Ce livre est l’une des œuvres graphiques les plus puissantes écrite et dessinée sur l’adolescence et son mal-être, le passage à l’âge adulte et son lot de questions existentielles, avec une omniprésence de cet ennui si particulier qui se mue en âge d’or une fois passé la trentaine. Prépublié dans sa revue Eightball au milieu d’autres titres et histoires courtes, Ghost World est l’un des romans graphiques les plus vendus aux USA et son adaptation cinématographique par Terry Zwigoff est un énorme succès. Le livre raconte l’amitié adolescente d’Enid Coleslaw et Rebecca « Bekky » Doppelmeyer, deux jeunes Américaines dépitées par leurs familles et cette société américaine conformiste. Comme beaucoup d’ados, leur misanthropie les pousse à fréquenter les freaks et les marginaux. Leur amitié fusionnelle, matérialisée par des scènes aux répliques très drôles, des conversations sur le sexe qu’aucun autre comics ne rend aussi bien et cette complicité naturelle si bien rendue que l’on va sentir s’effriter au fil des pages.

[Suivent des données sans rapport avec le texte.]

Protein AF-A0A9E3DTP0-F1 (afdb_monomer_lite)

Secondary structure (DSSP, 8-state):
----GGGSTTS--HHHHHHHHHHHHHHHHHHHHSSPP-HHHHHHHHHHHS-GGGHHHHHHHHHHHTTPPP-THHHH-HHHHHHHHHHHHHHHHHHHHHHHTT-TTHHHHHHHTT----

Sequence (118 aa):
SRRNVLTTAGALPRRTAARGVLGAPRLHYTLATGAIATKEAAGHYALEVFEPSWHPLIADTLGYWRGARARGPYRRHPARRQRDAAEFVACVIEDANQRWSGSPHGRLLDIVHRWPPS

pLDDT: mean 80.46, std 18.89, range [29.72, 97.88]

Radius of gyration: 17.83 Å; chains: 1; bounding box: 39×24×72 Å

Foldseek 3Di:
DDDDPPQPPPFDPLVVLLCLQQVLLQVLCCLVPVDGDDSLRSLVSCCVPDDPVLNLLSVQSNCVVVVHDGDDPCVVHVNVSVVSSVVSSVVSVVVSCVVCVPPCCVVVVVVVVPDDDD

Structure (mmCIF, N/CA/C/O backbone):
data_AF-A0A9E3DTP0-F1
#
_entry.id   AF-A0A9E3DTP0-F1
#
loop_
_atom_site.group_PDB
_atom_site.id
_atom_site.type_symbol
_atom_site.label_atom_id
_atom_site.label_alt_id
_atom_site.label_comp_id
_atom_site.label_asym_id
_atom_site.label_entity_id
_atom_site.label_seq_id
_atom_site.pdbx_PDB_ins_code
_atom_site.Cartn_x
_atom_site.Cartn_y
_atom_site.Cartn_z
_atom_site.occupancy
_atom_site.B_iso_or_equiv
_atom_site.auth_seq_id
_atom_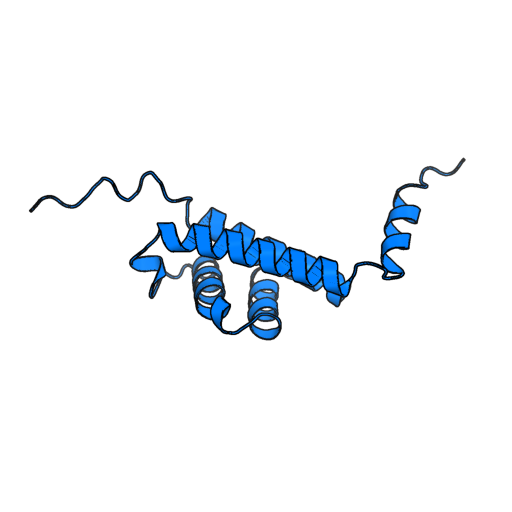site.auth_comp_id
_atom_site.auth_asym_id
_atom_site.auth_atom_id
_atom_site.pdbx_PDB_model_num
ATOM 1 N N . SER A 1 1 ? 26.458 1.436 -31.234 1.00 42.31 1 SER A N 1
ATOM 2 C CA . SER A 1 1 ? 25.141 1.658 -30.600 1.00 42.31 1 SER A CA 1
ATOM 3 C C . SER A 1 1 ? 25.329 1.836 -29.091 1.00 42.31 1 SER A C 1
ATOM 5 O O . SER A 1 1 ? 25.630 0.864 -28.404 1.00 42.31 1 SER A O 1
ATOM 7 N N . ARG A 1 2 ? 25.308 3.083 -28.586 1.00 41.94 2 ARG A N 1
ATOM 8 C CA . ARG A 1 2 ? 25.548 3.424 -27.165 1.00 41.94 2 ARG A CA 1
ATOM 9 C C . ARG A 1 2 ? 24.266 3.185 -26.361 1.00 41.94 2 ARG A C 1
ATOM 11 O O . ARG A 1 2 ? 23.267 3.856 -26.594 1.00 41.94 2 ARG A O 1
ATOM 18 N N . ARG A 1 3 ? 24.282 2.232 -25.424 1.00 46.75 3 ARG A N 1
ATOM 19 C CA . ARG A 1 3 ? 23.185 2.032 -24.464 1.00 46.75 3 ARG A CA 1
ATOM 20 C C . ARG A 1 3 ? 23.237 3.121 -23.390 1.00 46.75 3 ARG A C 1
ATOM 22 O O . ARG A 1 3 ? 24.299 3.430 -22.865 1.00 46.75 3 ARG A O 1
ATOM 29 N N . ASN A 1 4 ? 22.075 3.704 -23.124 1.00 42.19 4 ASN A N 1
ATOM 30 C CA . ASN A 1 4 ? 21.833 4.877 -22.294 1.00 42.19 4 ASN A CA 1
ATOM 31 C C . ASN A 1 4 ? 22.100 4.571 -20.803 1.00 42.19 4 ASN A C 1
ATOM 33 O O . ASN A 1 4 ? 21.284 3.933 -20.143 1.00 42.19 4 ASN A O 1
ATOM 37 N N . VAL A 1 5 ? 23.262 4.983 -20.286 1.00 47.47 5 VAL A N 1
ATOM 38 C CA . VAL A 1 5 ? 23.692 4.773 -18.883 1.00 47.47 5 VAL A CA 1
ATOM 39 C C . VAL A 1 5 ? 23.002 5.757 -17.916 1.00 47.47 5 VAL A C 1
ATOM 41 O O . VAL A 1 5 ? 23.025 5.568 -16.704 1.00 47.47 5 VAL A O 1
ATOM 44 N N . LEU A 1 6 ? 22.310 6.778 -18.432 1.00 41.81 6 LEU A N 1
ATOM 45 C CA . LEU A 1 6 ? 21.831 7.921 -17.646 1.00 41.81 6 LEU A CA 1
ATOM 46 C C . LEU A 1 6 ? 20.447 7.741 -16.992 1.00 41.81 6 LEU A C 1
ATOM 48 O O . LEU A 1 6 ? 19.993 8.631 -16.283 1.00 41.81 6 LEU A O 1
ATOM 52 N N . THR A 1 7 ? 19.761 6.607 -17.170 1.00 50.12 7 THR A N 1
ATOM 53 C CA . THR A 1 7 ? 18.391 6.419 -16.634 1.00 50.12 7 THR A CA 1
ATOM 54 C C . THR A 1 7 ? 18.332 5.717 -15.270 1.00 50.12 7 THR A C 1
ATOM 56 O O . THR A 1 7 ? 17.258 5.595 -14.683 1.00 50.12 7 THR A O 1
ATOM 59 N N . THR A 1 8 ? 19.468 5.255 -14.743 1.00 51.59 8 THR A N 1
ATOM 60 C CA . THR A 1 8 ? 19.522 4.440 -13.513 1.00 51.59 8 THR A CA 1
ATOM 61 C C . THR A 1 8 ? 19.729 5.278 -12.246 1.00 51.59 8 THR A C 1
ATOM 63 O O . THR A 1 8 ? 19.340 4.851 -11.165 1.00 51.59 8 THR A O 1
ATOM 66 N N . ALA A 1 9 ? 20.294 6.483 -12.365 1.00 50.88 9 ALA A N 1
ATOM 67 C CA . ALA A 1 9 ? 20.739 7.281 -11.218 1.00 50.88 9 ALA A CA 1
ATOM 68 C C . ALA A 1 9 ? 19.601 7.933 -10.405 1.00 50.88 9 ALA A C 1
ATOM 70 O O . ALA A 1 9 ? 19.785 8.218 -9.228 1.00 50.88 9 ALA A O 1
ATOM 71 N N . GLY A 1 10 ? 18.422 8.146 -11.000 1.00 50.91 10 GLY A N 1
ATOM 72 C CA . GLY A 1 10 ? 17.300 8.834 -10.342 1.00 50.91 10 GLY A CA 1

Daniel Clowes dresse un portrait sans filtre de cette étrange période où tout se joue, où on tente d’affirmer sa personnalité à travers des codes ou le cynisme et le malaise s’infiltrent dans tous les rapports sociaux. Enid Coleslaw (anagramme de Daniel Clowes) incarne les paradoxes de cette jeunesse à la fois pleine d’envie et de déceptions au moment de la plus grande fragilité. Le dessin à la fois esthétique et clinique participe de cette vision mélancolique, tendre et cynique de cette adolescence particulière qui tend à l’universelle par une profusion de détails, de simplicité et de réalisme. Dessins oscillant entre croquis d’après modèle et caricature, gestion de la temporalité en différents épisodes, utilisation de la bichromie et de la couleur sous forme narrative et le dessinateur joue avec les formes, les cadres et le trait pour son « monde fantôme ». Grand connaisseur de l’histoire des comics, le dessinateur aime à adapter son style en fonction des références et des hommages discrets qu’il rend à ses maîtres. Et cet album appuie les clins d’œil aux grands dessinateurs du quotidien comme Frank King ou plus moderne comme Chris Ware. Cela ressort plus dans ses œuvres les plus récentes et vous pouvez lire Patience (coup de cœur ici) pour vous en convaincre.

Enid dessine, l’art est un moyen de comprendre le monde et d’en traduire ces codes si difficiles à s’approprier. Ce carnet de l’héroïne permet un jeu de miroir entre l’œuvre et son propos, entre le sujet et le médium utilisé par son auteur. Le trait travaillé de Dan Clowes souligne un élément essentiel du succès de ce livre : la beauté peut surgir là où on ne voyait que l’ennui, la poésie de la banalité. 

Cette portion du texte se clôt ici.